Tissue factor pathway inhibitor (TFPI) is an anticoagulant protein that inhibits factor VIIa and Xa in the coagulation cascade. It has been shown that forkhead box P3 protein is a TFPI transcriptional repressor. However, there are no studies on chromatin remodeling that control TFPI expression. We hypothesized that the genome-wide knockdowns of the chromatin binding and regulatory proteins (CBRPs) in zebrafish could identify novel tfpia gene regulators. As an initial step, we selected 69 CBRP genes from the list of zebrafish thrombocyte-expressed genes. We then performed a 3-gene piggyback knockdown screen of these 69 genes, followed by quantification of tfpia mRNA levels. The results revealed that knockdown of brd7, ing2, ing3, ing4, and suz12b increased tfpia mRNA levels. The simultaneous knockdown of these 5 genes also increased tfpia mRNA levels. We also performed individual gene and simultaneous 5-gene knockdowns on the 5 genes in zebrafish larvae. We found that after laser injury, it took a longer time for the formation of the thrombus to occlude the caudal vessel compared to the control larvae. We then treated the larvae and adults with a chemical UNC6852 known to proteolytically degrade polycomb repressor complex 2, where SUZ12 is a member, and observed prolongation of time to occlude (TTO) the caudal vein after laser injury and increased tfpia mRNA levels in larvae and adults, respectively. In summary, our results have identified novel epigenetic regulators for tfpia and exploited this information to discover a drug that enhances tfpia mRNA levels and prolongation of TTO. This discovery provides the basis for testing whether UNC6852 could be used as an antithrombotic drug. This approach could be used to study the regulation of other plasma proteins, including coagulant and anticoagulant factors.

Generation of transgenic zebrafish with 2 populations of RFP- and GFP-labeled thrombocytes: analysis of their lipids.

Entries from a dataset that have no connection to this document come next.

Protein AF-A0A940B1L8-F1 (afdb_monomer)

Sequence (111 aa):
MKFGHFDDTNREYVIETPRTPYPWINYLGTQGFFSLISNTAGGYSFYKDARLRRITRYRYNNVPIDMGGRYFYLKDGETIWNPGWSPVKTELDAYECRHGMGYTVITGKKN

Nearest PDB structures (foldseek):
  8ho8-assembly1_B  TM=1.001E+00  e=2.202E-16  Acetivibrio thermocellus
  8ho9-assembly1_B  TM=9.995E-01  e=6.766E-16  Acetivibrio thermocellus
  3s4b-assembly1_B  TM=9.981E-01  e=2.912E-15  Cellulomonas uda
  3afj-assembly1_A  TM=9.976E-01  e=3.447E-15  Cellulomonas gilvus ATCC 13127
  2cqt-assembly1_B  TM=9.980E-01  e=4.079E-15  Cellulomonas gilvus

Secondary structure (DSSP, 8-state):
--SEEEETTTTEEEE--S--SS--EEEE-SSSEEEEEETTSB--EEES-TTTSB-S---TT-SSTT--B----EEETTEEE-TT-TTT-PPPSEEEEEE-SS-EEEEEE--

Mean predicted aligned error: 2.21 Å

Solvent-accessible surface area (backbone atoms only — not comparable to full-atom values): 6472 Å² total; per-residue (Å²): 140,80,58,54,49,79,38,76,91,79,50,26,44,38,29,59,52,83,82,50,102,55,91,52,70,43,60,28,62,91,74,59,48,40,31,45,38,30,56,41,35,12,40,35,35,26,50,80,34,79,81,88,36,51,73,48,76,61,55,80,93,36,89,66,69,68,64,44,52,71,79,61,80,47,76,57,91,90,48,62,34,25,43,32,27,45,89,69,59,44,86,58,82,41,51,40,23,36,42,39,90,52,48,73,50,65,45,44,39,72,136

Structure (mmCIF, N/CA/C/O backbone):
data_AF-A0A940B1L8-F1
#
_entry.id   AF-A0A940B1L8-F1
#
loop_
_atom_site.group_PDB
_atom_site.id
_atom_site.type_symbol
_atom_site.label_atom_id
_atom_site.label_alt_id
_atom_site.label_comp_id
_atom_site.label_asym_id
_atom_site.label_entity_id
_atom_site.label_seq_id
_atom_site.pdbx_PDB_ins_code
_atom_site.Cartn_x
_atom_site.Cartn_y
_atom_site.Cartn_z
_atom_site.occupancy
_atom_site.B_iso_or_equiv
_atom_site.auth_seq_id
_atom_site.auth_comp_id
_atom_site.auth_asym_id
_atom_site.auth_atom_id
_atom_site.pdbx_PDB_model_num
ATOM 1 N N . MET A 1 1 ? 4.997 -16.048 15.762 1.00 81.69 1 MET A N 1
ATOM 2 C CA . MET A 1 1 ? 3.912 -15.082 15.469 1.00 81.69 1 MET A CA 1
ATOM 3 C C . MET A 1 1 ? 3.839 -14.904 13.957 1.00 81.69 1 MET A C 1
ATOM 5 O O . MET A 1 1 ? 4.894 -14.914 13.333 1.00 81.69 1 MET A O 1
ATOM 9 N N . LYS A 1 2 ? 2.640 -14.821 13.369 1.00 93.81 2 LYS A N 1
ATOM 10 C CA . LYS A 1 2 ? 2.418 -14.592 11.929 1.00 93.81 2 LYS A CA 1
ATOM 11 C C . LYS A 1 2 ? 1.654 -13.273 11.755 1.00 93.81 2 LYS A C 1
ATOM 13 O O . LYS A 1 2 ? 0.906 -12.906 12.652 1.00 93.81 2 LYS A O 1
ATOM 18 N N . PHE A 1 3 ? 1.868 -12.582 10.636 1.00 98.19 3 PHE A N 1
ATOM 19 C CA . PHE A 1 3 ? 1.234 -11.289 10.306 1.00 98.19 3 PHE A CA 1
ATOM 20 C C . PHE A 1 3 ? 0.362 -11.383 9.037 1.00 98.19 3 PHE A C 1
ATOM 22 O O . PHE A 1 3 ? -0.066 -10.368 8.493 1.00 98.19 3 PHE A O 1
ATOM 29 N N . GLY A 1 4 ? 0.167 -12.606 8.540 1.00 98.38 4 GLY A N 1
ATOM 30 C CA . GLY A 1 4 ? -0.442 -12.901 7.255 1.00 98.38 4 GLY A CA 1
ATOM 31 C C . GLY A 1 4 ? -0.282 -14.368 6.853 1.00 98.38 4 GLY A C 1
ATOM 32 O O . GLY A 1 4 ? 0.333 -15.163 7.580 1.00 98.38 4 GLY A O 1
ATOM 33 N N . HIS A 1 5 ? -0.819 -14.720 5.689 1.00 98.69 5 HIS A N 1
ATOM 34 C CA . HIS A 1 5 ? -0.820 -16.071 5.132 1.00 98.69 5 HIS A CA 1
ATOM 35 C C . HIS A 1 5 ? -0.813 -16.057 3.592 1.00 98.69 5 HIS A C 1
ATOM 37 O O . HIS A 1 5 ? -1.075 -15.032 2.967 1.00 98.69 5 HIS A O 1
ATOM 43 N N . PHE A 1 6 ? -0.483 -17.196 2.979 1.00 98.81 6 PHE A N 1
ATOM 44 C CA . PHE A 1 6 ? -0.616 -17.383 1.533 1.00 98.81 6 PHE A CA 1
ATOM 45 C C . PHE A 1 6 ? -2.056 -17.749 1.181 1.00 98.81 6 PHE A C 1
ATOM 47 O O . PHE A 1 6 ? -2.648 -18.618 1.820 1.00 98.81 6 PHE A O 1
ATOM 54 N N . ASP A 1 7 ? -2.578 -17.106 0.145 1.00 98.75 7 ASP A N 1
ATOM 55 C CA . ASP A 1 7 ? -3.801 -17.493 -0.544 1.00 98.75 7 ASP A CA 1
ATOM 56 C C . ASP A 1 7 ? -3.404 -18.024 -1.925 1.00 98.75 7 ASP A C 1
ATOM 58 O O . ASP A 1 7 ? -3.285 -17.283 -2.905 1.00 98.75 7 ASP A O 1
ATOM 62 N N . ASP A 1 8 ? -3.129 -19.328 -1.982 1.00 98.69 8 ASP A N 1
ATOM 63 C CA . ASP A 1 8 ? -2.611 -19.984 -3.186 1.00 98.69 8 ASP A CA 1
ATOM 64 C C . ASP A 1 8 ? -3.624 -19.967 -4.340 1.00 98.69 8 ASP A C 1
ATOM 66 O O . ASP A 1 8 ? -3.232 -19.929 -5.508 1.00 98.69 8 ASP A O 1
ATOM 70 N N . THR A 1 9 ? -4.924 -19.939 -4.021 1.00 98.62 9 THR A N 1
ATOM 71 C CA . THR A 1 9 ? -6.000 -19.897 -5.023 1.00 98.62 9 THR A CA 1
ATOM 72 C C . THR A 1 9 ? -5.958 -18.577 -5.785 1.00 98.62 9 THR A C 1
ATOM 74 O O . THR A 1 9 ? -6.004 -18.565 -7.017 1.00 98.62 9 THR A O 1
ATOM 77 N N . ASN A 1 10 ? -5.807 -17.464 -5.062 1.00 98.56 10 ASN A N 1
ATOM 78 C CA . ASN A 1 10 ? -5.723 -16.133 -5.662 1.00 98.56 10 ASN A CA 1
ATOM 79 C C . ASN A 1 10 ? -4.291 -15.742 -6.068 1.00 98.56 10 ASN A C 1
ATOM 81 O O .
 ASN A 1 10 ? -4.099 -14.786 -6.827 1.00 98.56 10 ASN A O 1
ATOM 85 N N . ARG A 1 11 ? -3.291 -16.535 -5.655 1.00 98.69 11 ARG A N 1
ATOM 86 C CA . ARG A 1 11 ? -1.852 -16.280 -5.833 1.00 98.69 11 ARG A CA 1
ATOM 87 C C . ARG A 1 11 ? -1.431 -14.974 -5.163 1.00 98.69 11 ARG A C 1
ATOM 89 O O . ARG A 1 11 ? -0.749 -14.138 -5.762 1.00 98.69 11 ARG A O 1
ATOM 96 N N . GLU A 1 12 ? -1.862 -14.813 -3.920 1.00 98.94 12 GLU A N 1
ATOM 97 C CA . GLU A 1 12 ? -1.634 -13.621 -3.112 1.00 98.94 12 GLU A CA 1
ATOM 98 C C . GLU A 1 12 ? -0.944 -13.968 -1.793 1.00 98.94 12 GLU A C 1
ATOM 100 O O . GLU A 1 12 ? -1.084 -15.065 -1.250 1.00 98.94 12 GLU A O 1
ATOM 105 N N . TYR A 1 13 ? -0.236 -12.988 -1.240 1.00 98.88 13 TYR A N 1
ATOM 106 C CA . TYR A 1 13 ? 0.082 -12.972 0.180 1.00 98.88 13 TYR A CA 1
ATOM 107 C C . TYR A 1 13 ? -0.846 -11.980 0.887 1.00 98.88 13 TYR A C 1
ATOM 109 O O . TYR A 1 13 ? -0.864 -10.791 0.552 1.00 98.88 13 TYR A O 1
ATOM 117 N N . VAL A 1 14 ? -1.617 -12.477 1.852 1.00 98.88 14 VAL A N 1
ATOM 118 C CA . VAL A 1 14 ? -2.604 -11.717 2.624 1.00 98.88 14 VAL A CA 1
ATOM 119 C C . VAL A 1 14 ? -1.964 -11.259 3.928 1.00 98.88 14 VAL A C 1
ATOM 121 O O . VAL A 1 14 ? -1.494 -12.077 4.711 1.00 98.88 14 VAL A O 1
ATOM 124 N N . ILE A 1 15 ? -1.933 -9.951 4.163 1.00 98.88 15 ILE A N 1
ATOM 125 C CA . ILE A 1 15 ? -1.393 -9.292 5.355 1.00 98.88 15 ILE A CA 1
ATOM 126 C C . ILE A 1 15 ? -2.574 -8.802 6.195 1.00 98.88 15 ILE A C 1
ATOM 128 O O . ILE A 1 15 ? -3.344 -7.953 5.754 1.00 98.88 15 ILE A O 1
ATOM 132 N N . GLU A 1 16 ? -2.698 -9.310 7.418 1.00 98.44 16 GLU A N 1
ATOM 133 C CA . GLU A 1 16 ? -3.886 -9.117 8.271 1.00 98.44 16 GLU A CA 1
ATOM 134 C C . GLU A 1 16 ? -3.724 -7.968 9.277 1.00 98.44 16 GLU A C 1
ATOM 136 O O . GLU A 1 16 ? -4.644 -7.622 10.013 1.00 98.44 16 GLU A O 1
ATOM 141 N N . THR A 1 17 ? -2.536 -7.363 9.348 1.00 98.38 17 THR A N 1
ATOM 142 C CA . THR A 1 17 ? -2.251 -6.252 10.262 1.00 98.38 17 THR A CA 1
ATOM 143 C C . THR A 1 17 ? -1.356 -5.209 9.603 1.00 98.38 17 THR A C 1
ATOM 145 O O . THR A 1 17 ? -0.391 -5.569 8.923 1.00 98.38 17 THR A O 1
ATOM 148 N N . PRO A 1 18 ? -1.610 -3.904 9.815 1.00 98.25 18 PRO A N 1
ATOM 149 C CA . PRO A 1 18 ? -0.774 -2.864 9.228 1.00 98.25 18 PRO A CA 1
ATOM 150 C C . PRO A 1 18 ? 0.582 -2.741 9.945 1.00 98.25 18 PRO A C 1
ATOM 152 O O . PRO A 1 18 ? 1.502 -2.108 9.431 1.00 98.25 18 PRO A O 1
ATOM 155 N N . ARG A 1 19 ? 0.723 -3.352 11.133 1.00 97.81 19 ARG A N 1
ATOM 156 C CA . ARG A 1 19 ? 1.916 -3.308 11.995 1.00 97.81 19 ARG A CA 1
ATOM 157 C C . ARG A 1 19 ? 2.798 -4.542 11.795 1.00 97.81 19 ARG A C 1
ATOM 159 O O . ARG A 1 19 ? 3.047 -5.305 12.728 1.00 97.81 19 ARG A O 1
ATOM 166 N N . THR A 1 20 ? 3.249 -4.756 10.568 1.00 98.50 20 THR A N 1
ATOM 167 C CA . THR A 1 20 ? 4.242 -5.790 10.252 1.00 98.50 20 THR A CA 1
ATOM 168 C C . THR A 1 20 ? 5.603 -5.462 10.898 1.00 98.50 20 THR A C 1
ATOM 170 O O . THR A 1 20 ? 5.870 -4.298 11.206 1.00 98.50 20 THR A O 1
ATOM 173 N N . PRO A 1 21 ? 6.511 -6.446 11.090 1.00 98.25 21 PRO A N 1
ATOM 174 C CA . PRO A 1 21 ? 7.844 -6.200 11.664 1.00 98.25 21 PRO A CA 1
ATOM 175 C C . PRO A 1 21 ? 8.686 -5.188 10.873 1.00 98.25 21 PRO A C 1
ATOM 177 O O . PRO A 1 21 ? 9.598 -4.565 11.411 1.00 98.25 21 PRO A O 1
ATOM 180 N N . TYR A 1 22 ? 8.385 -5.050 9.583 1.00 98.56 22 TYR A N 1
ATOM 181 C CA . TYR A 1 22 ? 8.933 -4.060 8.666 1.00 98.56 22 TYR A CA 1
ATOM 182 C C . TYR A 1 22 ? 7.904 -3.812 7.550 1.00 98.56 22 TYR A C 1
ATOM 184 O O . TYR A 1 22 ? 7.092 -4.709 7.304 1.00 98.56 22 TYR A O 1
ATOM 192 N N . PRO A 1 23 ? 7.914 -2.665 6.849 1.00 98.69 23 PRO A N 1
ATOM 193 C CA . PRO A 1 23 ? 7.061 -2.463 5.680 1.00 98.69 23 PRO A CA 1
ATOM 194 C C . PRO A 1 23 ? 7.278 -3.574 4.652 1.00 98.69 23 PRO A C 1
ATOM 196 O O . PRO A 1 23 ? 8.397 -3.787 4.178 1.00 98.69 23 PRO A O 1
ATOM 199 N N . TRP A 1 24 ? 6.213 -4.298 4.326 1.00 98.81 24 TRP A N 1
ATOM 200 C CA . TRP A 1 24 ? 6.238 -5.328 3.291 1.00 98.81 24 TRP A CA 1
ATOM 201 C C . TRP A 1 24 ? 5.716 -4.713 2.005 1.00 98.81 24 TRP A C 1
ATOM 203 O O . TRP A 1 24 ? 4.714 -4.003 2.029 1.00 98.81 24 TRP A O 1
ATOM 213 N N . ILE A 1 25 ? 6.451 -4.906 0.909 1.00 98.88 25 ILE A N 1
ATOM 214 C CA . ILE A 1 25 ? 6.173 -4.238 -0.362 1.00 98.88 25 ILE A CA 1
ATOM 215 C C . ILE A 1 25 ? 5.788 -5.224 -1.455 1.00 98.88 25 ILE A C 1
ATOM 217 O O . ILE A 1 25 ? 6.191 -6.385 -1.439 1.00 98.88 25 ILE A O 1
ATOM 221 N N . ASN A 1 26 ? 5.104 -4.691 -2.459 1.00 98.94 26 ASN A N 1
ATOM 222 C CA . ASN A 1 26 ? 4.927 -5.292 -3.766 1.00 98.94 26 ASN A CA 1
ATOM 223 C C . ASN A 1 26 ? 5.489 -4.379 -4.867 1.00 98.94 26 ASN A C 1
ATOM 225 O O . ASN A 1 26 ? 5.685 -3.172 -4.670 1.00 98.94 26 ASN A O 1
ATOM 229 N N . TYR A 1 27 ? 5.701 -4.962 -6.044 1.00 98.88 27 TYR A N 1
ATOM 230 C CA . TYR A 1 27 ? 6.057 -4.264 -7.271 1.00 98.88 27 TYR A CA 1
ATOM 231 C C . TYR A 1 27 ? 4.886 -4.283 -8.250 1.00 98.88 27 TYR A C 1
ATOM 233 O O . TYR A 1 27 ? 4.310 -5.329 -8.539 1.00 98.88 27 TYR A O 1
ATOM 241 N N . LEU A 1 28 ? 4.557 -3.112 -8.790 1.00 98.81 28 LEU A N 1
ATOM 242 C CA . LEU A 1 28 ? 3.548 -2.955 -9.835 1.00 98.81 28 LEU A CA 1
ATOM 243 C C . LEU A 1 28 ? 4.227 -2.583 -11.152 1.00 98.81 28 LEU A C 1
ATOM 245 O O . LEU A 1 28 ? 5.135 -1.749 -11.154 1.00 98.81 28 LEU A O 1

Zebrafish thrombocytes are similar to mammalian platelets. Mammals have young platelets (also called reticulated platelets) and mature platelets. Likewise, zebrafish have 2 populations of thrombocytes; one is DiI-C18 (DiI)+ (DP), and the other is DiI- (DN). However, the mechanism of selective thrombocyte labeling by DiI is unknown. Furthermore, there is no transgenic zebrafish line where DP and DN thrombocytes are differentially labeled with fluorescent proteins. In this study, we found that Glo fish, in which the myosin light chain 2 promoter drives the rfp gene, have a population of thrombocytes that are red fluorescent protein (RFP) labeled. We also generated transgenic GloFli fish in which DP and DN thrombocytes are labeled with RFP and green fluorescent protein (GFP), respectively. Single-cell lipid analysis showed a twofold increase in phosphatidylethanolamine (PE) and a twofold decrease in phosphatidylcholine (PC) in RFP+ thrombocytes compared with GFP+ thrombocytes, suggesting that lipid composition may be important for DiI differential labeling. Therefore, we tested liposomes prepared with different ratios of PC and PE and observed that liposomes prepared with higher amounts of PE favor DiI labeling, whereas the PC concentration had a modest effect. In liposomes prepared using only PE or PC, increased concentrations of PE resulted in increased DiI binding. These results suggest that because RFP+ thrombocytes have higher PE concentrations, DiI may bind to them efficiently, thus explaining the selective labeling of thrombocytes by DiI. This work also provides GloFli fish that should be useful in understanding the mechanism of thrombocyte maturation.